= Task instructions =
Below, find the line containing "ATOM 51 C CA" and the line containing "ATOM 96 N N"; reproduce exactly those two and every line between them, omitting pictures.

= Source material =
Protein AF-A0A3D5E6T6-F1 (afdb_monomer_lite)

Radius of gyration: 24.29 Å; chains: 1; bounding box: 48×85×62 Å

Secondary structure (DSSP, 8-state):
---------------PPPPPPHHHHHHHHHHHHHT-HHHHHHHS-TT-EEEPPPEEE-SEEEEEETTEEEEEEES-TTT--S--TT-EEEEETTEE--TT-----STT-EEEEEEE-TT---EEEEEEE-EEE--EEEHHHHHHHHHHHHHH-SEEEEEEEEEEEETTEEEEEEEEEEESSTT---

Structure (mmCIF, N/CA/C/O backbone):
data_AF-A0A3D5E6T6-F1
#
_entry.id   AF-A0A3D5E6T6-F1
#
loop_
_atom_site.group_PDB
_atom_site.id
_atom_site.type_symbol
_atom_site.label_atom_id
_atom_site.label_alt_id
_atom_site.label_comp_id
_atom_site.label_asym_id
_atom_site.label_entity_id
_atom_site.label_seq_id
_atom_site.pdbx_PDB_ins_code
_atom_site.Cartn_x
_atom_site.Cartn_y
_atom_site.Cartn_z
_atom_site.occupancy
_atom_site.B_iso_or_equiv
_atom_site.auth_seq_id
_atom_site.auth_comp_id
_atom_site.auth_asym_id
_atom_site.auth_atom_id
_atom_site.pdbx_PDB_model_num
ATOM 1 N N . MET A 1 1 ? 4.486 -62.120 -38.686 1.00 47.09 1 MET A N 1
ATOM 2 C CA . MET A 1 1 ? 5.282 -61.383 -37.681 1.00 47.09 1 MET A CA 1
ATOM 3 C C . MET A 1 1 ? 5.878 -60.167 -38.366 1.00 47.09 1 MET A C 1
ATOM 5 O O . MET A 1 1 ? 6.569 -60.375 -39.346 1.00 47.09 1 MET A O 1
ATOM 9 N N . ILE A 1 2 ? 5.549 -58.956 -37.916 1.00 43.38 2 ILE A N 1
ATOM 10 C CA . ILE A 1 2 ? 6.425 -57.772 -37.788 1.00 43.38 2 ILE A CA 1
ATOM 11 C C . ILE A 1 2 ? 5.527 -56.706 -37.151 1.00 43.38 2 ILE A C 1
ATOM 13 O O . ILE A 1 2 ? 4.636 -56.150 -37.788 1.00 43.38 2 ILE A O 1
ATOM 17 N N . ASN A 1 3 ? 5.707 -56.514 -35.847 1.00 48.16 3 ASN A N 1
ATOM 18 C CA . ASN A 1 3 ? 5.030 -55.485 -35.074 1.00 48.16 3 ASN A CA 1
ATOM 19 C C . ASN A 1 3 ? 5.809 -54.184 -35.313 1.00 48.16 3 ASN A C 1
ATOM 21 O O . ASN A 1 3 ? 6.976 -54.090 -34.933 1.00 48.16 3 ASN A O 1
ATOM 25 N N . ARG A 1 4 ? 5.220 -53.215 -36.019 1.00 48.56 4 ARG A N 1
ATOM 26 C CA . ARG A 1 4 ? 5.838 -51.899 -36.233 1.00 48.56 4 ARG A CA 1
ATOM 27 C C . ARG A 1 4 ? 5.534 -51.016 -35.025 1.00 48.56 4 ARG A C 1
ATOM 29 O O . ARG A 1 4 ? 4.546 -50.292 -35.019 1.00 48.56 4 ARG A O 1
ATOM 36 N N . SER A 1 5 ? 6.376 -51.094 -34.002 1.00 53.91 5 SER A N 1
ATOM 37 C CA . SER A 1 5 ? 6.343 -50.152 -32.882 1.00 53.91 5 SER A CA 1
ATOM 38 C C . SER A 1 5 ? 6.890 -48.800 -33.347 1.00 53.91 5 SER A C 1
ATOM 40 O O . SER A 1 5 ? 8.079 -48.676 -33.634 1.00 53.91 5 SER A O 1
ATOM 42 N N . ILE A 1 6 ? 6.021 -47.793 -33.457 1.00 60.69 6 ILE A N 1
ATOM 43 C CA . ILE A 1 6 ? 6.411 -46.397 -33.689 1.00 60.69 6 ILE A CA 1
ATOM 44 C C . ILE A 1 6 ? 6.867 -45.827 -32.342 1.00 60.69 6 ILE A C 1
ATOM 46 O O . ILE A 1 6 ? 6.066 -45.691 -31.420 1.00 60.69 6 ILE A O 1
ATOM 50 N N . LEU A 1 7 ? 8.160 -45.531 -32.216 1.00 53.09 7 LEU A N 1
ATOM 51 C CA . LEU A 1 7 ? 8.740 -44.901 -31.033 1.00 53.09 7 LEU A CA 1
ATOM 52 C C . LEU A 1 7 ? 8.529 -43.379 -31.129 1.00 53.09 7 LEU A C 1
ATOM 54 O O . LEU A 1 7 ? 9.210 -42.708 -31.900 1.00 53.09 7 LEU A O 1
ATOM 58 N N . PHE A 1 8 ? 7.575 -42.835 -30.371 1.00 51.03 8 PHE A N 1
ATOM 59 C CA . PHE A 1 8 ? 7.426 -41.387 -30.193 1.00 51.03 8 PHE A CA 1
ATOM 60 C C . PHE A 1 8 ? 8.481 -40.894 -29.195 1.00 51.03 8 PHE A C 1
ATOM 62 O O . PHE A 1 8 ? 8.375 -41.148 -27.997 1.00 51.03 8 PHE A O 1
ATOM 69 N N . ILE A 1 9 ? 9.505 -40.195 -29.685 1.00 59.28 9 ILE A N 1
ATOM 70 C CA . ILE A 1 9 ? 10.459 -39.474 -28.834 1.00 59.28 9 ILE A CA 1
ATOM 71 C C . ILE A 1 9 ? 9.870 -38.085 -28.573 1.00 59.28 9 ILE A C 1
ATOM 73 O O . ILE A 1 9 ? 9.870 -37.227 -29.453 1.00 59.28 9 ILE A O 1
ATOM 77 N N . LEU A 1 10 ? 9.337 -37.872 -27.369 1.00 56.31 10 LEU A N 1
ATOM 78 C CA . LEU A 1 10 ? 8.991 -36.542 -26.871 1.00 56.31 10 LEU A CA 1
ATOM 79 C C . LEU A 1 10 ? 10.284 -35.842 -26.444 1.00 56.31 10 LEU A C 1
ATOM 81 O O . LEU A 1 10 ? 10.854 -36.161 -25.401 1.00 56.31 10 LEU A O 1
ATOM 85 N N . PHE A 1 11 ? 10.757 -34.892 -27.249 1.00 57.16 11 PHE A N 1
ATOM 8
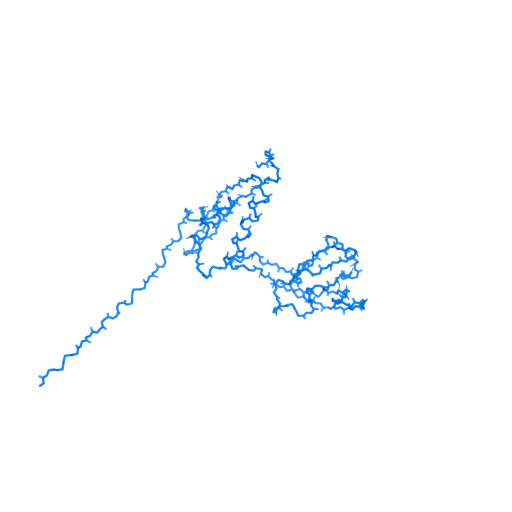6 C CA . PHE A 1 11 ? 11.798 -33.964 -26.822 1.00 57.16 11 PHE A CA 1
ATOM 87 C C . PHE A 1 11 ? 11.182 -32.968 -25.836 1.00 57.16 11 PHE A C 1
ATOM 89 O O . PHE A 1 11 ? 10.548 -31.995 -26.236 1.00 57.16 11 PHE A O 1
ATOM 96 N N . TYR A 1 12 ? 11.357 -33.214 -24.538 1.00 48.62 12 TYR A N 1
ATOM 97 C CA . TYR A 1 12 ? 11.178 -32.177 -23.525 1.00 48.62 12 TYR A CA 1
ATOM 98 C C . TYR A 1 12 ? 12.351 -31.199 -23.648 1.00 48.62 12 TYR A C 1
ATOM 100 O O . TYR A 1 12 ? 13.425 -31.420 -23.090 1.00 48.62 12 TYR A O 1
ATOM 108 N N . SER A 1 13 ? 12.177 -30.128 -24.422 1.00 54.66 13 SER A N 1
ATOM 109 C CA . SER A 1 13 ? 13.089 -28.990 -24.367 1.00 54.66 13 SER A CA 1
ATOM 110 C C . SER A 1 13 ? 12.815 -28.231 -23.072 1.00 54.66 13 SER A C 1
ATOM 112 O O . SER A 1 13 ? 11.785 -27.568 -22.943 1.00 54.66 13 SER A O 1
ATOM 114 N N . TYR A 1 14 ? 13.726 -28.329 -22.106 1.00 53.94 14 TYR A N 1
ATOM 115 C CA . TYR A 1 14 ? 13.758 -27.394 -20.988 1.00 53.94 14 TYR A CA 1
ATOM 116 C C . TYR A 1 14 ? 14.131 -26.017 -21.551 1.00 53.94 14 TYR A C 1
ATOM 118 O O . TYR A 1 14 ? 15.289 -25.771 -21.883 1.00 53.94 14 TYR A O 1
ATOM 126 N N . ILE A 1 15 ? 13.138 -25.142 -21.720 1.00 58.09 15 ILE A N 1
ATOM 127 C CA . ILE A 1 15 ? 13.366 -23.728 -22.021 1.00 58.09 15 ILE A CA 1
ATOM 128 C C . ILE A 1 15 ? 13.857 -23.107 -20.716 1.00 58.09 15 ILE A C 1
ATOM 130 O O . ILE A 1 15 ? 13.070 -22.862 -19.803 1.00 58.09 15 ILE A O 1
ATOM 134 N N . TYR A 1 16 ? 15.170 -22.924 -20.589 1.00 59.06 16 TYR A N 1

= The completed task =
ATOM 51 C CA . LEU A 1 7 ? 8.740 -44.901 -31.033 1.00 53.09 7 LEU A CA 1
ATOM 52 C C . LEU A 1 7 ? 8.529 -43.379 -31.129 1.00 53.09 7 LEU A C 1
ATOM 54 O O . LEU A 1 7 ? 9.210 -42.708 -31.900 1.00 53.09 7 LEU A O 1
ATOM 58 N N . PHE A 1 8 ? 7.575 -42.835 -30.371 1.00 51.03 8 PHE A N 1
ATOM 59 C CA . PHE A 1 8 ? 7.426 -41.387 -30.193 1.00 51.03 8 PHE A CA 1
ATOM 60 C C . PHE A 1 8 ? 8.481 -40.894 -29.195 1.00 51.03 8 PHE A C 1
ATOM 62 O O . PHE A 1 8 ? 8.375 -41.148 -27.997 1.00 51.03 8 PHE A O 1
ATOM 69 N N . ILE A 1 9 ? 9.505 -40.195 -29.685 1.00 59.28 9 ILE A N 1
ATOM 70 C CA . ILE A 1 9 ? 10.459 -39.474 -28.834 1.00 59.28 9 ILE A CA 1
ATOM 71 C C . ILE A 1 9 ? 9.870 -38.085 -28.573 1.00 59.28 9 ILE A C 1
ATOM 73 O O . ILE A 1 9 ? 9.870 -37.227 -29.453 1.00 59.28 9 ILE A O 1
ATOM 77 N N . LEU A 1 10 ? 9.337 -37.872 -27.369 1.00 56.31 10 LEU A N 1
ATOM 78 C CA . LEU A 1 10 ? 8.991 -36.542 -26.871 1.00 56.31 10 LEU A CA 1
ATOM 79 C C . LEU A 1 10 ? 10.284 -35.842 -26.444 1.00 56.31 10 LEU A C 1
ATOM 81 O O . LEU A 1 10 ? 10.854 -36.161 -25.401 1.00 56.31 10 LEU A O 1
ATOM 85 N N . PHE A 1 11 ? 10.757 -34.892 -27.249 1.00 57.16 11 PHE A N 1
ATOM 8
6 C CA . PHE A 1 11 ? 11.798 -33.964 -26.822 1.00 57.16 11 PHE A CA 1
ATOM 87 C C . PHE A 1 11 ? 11.182 -32.968 -25.836 1.00 57.16 11 PHE A C 1
ATOM 89 O O . PHE A 1 11 ? 10.548 -31.995 -26.236 1.00 57.16 11 PHE A O 1
ATOM 96 N N . TYR A 1 12 ? 11.357 -33.214 -24.538 1.00 48.62 12 TYR A N 1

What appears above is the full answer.